■ Given records

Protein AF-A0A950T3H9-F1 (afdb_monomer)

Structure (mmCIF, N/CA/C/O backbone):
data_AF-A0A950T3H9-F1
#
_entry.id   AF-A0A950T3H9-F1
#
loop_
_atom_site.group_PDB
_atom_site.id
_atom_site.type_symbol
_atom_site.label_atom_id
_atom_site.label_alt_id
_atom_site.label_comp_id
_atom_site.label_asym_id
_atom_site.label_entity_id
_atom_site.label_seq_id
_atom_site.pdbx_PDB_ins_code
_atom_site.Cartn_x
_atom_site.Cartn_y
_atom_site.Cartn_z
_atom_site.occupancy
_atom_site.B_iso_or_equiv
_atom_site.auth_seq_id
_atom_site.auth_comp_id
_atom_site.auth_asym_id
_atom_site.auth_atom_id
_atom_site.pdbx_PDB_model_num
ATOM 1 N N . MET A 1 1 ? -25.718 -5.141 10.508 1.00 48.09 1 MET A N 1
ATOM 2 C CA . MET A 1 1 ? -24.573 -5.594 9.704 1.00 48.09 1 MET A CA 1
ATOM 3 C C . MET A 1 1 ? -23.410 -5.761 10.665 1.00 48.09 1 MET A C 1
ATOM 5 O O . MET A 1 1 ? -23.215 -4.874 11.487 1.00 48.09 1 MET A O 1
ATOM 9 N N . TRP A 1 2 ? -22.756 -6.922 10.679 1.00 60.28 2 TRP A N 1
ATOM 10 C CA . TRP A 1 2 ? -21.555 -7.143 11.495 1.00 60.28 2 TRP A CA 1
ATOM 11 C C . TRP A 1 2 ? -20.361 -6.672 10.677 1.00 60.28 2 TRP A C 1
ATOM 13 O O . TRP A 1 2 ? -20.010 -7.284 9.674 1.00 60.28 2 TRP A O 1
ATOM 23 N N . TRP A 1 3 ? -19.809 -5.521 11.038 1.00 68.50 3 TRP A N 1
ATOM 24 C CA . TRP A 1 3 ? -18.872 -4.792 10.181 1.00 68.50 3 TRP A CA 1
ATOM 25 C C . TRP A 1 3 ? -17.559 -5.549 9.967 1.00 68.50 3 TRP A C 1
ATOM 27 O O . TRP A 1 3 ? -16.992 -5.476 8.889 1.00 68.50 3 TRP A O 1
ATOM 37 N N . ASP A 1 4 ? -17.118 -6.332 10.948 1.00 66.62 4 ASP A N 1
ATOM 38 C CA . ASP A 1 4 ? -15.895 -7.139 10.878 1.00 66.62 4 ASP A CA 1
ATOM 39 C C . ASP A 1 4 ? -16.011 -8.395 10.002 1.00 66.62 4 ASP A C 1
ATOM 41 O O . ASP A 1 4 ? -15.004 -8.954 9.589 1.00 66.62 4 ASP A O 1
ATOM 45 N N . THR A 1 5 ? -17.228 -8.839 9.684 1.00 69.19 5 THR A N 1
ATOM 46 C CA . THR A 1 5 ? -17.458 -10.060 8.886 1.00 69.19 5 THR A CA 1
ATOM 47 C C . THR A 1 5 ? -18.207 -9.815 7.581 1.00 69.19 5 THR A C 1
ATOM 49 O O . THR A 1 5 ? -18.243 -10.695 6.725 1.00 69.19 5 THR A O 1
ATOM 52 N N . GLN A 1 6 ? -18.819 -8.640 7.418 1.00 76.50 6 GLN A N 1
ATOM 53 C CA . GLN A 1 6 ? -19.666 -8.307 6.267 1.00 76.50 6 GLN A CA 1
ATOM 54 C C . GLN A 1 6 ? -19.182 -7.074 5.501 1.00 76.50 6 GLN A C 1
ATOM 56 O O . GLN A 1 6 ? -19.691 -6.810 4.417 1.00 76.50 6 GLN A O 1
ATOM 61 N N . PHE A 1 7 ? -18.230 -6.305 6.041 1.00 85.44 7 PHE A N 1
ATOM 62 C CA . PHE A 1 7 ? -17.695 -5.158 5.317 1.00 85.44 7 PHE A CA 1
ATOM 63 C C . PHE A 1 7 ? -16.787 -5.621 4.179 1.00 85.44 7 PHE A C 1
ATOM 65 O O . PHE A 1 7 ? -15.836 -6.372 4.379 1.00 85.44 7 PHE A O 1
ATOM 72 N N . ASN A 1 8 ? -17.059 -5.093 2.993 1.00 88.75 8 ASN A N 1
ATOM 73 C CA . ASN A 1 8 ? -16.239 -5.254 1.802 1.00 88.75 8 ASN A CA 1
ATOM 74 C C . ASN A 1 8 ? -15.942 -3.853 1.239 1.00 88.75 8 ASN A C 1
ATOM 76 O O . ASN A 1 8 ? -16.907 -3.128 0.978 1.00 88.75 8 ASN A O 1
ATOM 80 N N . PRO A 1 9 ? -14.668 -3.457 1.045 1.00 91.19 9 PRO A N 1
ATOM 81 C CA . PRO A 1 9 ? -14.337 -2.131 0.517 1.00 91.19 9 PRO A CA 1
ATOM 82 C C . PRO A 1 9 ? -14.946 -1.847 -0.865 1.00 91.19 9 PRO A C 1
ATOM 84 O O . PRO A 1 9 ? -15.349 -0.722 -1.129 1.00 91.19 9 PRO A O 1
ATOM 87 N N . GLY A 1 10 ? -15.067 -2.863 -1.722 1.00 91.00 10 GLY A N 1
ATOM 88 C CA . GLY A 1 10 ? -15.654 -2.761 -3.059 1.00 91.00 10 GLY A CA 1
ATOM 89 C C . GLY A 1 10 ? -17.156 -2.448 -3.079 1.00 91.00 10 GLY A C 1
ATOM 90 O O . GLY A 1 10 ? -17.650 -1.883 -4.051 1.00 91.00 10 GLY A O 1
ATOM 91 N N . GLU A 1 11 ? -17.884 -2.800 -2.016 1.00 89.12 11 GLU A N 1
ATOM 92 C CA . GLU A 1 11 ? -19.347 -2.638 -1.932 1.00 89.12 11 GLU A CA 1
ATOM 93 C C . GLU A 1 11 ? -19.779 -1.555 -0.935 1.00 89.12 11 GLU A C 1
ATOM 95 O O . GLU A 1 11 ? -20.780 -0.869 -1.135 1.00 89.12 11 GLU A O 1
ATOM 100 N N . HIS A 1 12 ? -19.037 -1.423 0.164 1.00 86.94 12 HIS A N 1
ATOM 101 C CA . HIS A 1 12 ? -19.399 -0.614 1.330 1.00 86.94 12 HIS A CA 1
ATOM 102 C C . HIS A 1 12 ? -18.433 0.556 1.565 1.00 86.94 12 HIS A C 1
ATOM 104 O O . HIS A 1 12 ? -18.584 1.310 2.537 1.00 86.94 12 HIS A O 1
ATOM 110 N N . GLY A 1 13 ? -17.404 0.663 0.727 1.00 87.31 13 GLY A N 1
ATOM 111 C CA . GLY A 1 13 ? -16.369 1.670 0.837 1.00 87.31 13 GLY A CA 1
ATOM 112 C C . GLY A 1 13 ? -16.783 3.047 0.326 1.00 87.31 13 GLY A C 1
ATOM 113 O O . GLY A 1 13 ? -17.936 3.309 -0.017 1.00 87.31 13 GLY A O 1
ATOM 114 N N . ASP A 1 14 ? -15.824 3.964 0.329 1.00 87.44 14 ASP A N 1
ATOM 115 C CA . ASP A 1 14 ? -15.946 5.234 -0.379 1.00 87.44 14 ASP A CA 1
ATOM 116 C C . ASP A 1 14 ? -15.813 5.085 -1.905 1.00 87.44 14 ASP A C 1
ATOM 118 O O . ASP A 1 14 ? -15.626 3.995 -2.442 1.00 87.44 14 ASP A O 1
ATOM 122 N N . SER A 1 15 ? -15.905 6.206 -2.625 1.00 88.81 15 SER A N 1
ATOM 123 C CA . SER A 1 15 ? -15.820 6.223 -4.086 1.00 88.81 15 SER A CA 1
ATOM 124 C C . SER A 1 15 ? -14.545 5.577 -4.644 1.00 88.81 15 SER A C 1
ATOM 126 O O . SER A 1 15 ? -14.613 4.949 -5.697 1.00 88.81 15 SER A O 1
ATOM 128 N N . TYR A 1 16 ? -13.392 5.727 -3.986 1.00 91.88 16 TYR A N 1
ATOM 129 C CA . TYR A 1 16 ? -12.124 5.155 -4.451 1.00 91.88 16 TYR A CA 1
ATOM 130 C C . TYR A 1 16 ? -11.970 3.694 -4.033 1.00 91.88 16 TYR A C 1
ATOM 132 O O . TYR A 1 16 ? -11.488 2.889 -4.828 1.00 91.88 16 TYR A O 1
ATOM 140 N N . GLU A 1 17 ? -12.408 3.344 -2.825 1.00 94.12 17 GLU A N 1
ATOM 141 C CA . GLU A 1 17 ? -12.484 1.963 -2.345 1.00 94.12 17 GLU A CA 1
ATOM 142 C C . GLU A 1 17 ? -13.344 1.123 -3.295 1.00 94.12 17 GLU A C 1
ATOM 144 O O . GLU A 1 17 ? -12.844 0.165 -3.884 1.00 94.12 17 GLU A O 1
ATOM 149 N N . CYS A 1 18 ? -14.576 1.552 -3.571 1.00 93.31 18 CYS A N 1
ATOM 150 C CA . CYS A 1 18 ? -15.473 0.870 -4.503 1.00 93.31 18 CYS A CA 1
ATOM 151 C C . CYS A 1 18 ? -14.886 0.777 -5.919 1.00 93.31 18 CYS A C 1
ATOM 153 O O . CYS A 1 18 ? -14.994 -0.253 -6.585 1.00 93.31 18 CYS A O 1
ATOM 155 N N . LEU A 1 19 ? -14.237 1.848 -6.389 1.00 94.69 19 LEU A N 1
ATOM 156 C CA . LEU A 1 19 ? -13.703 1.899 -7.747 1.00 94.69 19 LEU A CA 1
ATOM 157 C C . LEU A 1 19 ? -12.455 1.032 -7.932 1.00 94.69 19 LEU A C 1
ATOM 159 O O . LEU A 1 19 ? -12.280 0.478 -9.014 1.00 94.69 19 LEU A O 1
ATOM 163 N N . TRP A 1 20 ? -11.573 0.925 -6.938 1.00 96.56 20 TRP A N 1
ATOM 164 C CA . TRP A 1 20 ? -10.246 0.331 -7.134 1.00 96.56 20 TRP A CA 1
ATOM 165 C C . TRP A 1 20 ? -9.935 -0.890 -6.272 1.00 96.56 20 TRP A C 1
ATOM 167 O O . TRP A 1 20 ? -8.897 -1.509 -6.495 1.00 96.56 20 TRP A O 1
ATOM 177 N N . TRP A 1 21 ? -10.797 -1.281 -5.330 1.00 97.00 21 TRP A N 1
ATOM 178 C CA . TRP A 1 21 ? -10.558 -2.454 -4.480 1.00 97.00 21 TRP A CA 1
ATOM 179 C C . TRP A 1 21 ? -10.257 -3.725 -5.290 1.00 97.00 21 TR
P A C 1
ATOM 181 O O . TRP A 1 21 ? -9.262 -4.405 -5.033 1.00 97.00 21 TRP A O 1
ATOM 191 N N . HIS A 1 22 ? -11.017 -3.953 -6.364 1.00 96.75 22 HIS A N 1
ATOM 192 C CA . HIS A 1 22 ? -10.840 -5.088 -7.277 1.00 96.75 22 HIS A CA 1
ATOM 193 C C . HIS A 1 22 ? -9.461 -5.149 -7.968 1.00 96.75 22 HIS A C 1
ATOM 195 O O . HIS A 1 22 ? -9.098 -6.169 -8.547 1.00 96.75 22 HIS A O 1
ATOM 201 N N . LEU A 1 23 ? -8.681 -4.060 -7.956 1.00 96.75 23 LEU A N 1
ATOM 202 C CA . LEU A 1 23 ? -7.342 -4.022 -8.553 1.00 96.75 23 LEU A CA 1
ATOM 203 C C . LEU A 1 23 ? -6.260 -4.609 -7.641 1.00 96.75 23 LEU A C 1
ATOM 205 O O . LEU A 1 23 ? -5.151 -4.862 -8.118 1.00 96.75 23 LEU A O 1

...

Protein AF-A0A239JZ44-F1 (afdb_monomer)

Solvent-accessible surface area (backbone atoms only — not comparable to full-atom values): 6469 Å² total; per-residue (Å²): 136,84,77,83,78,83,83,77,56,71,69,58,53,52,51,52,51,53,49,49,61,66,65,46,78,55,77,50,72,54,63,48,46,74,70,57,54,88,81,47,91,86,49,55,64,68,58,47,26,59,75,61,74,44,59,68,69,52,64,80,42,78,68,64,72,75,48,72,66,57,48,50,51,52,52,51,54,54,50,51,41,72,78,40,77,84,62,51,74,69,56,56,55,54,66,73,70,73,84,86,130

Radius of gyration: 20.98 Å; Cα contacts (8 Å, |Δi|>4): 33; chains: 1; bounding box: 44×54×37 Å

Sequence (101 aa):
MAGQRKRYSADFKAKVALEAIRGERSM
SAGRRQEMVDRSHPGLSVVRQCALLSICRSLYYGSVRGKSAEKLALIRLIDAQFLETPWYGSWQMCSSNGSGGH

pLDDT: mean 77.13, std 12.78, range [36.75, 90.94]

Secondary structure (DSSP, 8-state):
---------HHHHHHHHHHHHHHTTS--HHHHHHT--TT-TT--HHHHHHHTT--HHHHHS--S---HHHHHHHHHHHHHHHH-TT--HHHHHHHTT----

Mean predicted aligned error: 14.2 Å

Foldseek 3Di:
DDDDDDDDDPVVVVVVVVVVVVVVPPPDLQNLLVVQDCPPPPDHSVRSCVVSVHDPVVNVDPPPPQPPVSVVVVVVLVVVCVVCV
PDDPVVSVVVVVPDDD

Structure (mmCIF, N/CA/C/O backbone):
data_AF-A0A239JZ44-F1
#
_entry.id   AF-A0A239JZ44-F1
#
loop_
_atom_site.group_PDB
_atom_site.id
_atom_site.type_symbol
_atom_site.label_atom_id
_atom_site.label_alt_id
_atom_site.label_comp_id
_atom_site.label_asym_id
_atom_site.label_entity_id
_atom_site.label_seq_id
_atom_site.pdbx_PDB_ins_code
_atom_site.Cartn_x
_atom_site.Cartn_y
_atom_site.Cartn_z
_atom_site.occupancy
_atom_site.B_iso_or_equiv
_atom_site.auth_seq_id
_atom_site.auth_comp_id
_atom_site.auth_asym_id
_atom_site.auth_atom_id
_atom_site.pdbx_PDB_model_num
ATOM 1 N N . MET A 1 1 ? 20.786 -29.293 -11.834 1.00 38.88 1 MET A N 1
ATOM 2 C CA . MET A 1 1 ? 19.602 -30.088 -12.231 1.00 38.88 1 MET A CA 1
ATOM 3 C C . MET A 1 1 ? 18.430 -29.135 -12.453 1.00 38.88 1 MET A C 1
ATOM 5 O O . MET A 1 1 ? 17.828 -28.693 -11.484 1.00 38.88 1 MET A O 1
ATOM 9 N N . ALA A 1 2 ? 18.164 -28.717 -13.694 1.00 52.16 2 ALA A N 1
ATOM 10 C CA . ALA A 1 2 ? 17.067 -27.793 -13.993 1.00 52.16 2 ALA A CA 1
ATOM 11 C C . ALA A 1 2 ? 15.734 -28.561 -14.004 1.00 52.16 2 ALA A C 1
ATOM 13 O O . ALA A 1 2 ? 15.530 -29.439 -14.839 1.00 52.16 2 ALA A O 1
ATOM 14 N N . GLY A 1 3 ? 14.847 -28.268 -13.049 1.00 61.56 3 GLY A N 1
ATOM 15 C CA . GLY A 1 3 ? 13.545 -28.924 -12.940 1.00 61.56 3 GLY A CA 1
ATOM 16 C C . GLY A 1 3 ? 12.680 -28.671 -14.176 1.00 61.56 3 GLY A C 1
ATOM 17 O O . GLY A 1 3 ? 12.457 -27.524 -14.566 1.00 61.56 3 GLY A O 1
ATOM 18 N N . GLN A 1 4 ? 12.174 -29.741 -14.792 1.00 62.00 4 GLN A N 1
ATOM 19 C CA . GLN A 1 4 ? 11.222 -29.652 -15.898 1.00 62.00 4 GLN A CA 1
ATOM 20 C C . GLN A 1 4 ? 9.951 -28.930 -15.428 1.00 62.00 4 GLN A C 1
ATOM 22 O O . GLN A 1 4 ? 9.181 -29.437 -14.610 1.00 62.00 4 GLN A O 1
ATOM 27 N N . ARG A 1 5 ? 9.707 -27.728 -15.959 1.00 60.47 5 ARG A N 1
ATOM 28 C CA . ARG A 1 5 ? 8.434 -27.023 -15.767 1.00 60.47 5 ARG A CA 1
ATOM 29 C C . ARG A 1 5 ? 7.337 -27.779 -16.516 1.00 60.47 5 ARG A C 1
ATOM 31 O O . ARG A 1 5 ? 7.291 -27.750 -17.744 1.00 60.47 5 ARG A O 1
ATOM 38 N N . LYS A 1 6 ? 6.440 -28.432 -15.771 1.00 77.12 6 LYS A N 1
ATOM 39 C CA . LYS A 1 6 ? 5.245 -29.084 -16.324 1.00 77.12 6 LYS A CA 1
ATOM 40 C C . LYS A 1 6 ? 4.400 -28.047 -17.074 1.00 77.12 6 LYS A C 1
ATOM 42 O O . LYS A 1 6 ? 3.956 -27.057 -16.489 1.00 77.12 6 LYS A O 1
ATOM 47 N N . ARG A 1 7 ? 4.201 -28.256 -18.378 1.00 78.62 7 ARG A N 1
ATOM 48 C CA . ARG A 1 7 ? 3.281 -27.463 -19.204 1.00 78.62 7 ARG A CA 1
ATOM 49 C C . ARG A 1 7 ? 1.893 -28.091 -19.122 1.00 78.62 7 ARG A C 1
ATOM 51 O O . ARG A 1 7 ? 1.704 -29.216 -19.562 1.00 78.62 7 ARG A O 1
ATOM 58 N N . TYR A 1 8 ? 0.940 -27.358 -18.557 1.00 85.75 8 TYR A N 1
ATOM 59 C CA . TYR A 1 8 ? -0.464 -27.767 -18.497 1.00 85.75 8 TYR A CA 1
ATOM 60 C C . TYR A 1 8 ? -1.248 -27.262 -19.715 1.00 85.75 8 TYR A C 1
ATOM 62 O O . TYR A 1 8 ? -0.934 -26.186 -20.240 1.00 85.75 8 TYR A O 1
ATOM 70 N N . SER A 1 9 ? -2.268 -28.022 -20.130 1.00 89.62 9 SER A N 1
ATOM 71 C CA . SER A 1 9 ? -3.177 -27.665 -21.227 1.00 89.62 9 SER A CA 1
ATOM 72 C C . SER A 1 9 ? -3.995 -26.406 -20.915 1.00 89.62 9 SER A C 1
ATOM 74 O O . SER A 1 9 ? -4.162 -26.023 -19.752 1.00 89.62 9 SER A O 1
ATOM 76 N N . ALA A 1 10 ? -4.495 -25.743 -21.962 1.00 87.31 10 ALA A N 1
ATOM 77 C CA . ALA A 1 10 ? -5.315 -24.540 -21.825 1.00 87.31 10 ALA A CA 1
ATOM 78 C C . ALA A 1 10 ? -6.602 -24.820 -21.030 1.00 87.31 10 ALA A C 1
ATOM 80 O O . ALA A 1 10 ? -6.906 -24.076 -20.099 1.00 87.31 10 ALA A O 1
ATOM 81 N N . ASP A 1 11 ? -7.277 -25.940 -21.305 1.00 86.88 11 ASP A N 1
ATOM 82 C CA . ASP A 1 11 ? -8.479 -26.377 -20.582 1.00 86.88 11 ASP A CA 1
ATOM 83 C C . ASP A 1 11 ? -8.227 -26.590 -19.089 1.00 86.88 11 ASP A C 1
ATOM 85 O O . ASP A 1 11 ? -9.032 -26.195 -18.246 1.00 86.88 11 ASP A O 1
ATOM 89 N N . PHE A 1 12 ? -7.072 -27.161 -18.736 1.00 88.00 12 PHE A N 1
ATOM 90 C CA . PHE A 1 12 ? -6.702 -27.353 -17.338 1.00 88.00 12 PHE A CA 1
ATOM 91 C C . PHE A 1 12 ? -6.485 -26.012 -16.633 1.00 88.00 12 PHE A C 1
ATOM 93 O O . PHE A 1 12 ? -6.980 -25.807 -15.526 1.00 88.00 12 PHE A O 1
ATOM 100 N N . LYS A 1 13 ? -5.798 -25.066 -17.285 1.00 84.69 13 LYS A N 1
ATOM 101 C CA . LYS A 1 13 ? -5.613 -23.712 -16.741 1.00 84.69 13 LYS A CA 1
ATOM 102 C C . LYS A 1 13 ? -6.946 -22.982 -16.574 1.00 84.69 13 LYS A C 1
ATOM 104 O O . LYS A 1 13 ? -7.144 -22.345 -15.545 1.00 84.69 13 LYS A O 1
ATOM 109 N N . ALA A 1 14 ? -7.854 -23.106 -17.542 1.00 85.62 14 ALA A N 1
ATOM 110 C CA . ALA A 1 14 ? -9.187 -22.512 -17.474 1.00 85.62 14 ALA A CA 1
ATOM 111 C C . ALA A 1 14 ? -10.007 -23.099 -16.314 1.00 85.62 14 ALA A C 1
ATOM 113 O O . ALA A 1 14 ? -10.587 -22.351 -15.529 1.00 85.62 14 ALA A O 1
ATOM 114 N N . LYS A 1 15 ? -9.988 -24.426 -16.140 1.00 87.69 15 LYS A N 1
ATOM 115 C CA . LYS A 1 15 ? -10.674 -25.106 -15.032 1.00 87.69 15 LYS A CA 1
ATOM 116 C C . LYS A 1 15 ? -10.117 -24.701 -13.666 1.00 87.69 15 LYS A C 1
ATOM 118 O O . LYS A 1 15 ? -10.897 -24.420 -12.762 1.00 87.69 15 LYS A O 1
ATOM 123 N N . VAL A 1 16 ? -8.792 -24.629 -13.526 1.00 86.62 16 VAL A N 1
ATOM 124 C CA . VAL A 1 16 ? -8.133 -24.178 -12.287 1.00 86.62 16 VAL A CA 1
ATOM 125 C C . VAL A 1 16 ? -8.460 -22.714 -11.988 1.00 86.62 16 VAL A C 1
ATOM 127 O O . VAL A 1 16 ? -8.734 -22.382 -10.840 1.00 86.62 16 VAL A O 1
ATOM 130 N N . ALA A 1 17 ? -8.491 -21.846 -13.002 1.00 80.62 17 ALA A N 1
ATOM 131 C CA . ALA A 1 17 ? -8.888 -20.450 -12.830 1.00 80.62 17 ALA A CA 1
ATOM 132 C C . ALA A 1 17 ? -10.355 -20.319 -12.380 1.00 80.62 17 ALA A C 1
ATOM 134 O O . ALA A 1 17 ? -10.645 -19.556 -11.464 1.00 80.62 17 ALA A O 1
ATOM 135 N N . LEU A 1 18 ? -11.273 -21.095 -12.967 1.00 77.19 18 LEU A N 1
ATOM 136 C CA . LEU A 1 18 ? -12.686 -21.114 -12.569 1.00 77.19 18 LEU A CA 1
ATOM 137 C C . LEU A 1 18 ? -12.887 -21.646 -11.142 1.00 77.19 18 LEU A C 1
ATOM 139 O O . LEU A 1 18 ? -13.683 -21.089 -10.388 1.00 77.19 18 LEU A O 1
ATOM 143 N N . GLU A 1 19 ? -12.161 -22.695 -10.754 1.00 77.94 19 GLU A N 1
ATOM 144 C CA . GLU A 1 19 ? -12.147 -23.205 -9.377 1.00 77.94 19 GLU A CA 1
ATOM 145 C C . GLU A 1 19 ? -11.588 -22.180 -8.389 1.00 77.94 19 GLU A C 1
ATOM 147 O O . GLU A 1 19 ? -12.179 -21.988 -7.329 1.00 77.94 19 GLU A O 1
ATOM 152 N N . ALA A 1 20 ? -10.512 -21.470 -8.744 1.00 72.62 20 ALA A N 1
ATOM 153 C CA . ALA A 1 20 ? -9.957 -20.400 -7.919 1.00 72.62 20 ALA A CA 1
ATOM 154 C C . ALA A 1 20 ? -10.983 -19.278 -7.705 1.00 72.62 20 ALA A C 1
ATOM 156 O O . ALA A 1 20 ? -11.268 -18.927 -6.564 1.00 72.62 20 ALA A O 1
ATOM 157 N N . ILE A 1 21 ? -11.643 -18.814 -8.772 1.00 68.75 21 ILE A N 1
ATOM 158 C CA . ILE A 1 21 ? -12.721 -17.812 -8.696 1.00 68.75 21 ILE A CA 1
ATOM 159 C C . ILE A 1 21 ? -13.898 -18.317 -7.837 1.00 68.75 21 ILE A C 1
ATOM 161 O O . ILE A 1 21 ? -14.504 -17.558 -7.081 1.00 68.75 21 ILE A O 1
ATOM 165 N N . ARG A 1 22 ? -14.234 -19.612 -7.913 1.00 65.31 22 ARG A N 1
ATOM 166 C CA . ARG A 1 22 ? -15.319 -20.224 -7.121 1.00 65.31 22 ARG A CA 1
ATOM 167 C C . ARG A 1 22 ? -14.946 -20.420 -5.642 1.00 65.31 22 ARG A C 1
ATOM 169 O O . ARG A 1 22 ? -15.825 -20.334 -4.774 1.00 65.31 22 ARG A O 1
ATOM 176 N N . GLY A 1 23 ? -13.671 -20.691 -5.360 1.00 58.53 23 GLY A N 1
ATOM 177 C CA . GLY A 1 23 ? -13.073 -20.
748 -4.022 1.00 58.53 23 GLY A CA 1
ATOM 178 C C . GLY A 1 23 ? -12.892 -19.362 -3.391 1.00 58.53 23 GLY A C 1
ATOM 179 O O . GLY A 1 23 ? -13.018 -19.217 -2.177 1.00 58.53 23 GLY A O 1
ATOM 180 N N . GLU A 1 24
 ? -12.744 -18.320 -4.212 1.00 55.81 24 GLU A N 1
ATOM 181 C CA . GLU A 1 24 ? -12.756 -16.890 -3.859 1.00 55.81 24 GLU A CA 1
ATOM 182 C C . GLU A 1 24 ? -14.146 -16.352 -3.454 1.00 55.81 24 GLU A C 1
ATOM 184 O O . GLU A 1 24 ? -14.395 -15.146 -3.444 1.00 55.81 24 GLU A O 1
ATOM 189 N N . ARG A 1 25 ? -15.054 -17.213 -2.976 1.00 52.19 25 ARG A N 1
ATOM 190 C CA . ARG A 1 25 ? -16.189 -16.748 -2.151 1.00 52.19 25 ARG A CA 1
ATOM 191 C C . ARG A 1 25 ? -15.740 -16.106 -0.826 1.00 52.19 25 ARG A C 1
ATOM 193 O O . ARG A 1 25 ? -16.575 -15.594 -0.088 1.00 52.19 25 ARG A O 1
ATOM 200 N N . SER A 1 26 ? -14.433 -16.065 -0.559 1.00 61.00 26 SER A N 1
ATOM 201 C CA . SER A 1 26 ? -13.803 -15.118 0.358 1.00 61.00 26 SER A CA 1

■ Task instructions
Look above for the line containing "Protein AF-A0A950T3H9-F1 (afdb_monomer)". Output from there through the line containing "ATOM 25 C C", exactly and inclusively.

■ Result below
Protein AF-A0A950T3H9-F1 (afdb_monomer)

Structure (mmCIF, N/CA/C/O backbone):
data_AF-A0A950T3H9-F1
#
_entry.id   AF-A0A950T3H9-F1
#
loop_
_atom_site.group_PDB
_atom_site.id
_atom_site.type_symbol
_atom_site.label_atom_id
_atom_site.label_alt_id
_atom_site.label_comp_id
_atom_site.label_asym_id
_atom_site.label_entity_id
_atom_site.label_seq_id
_atom_site.pdbx_PDB_ins_code
_atom_site.Cartn_x
_atom_site.Cartn_y
_atom_site.Cartn_z
_atom_site.occupancy
_atom_site.B_iso_or_equiv
_atom_site.auth_seq_id
_atom_site.auth_comp_id
_atom_site.auth_asym_id
_atom_site.auth_atom_id
_atom_site.pdbx_PDB_model_num
ATOM 1 N N . MET A 1 1 ? -25.718 -5.141 10.508 1.00 48.09 1 MET A N 1
ATOM 2 C CA . MET A 1 1 ? -24.573 -5.594 9.704 1.00 48.09 1 MET A CA 1
ATOM 3 C C . MET A 1 1 ? -23.410 -5.761 10.665 1.00 48.09 1 MET A C 1
ATOM 5 O O . MET A 1 1 ? -23.215 -4.874 11.487 1.00 48.09 1 MET A O 1
ATOM 9 N N . TRP A 1 2 ? -22.756 -6.922 10.679 1.00 60.28 2 TRP A N 1
ATOM 10 C CA . TRP A 1 2 ? -21.555 -7.143 11.495 1.00 60.28 2 TRP A CA 1
ATOM 11 C C . TRP A 1 2 ? -20.361 -6.672 10.677 1.00 60.28 2 TRP A C 1
ATOM 13 O O . TRP A 1 2 ? -20.010 -7.284 9.674 1.00 60.28 2 TRP A O 1
ATOM 23 N N . TRP A 1 3 ? -19.809 -5.521 11.038 1.00 68.50 3 TRP A N 1
ATOM 24 C CA . TRP A 1 3 ? -18.872 -4.792 10.181 1.00 68.50 3 TRP A CA 1
ATOM 25 C C . TRP A 1 3 ? -17.559 -5.549 9.967 1.00 68.50 3 TRP A C 1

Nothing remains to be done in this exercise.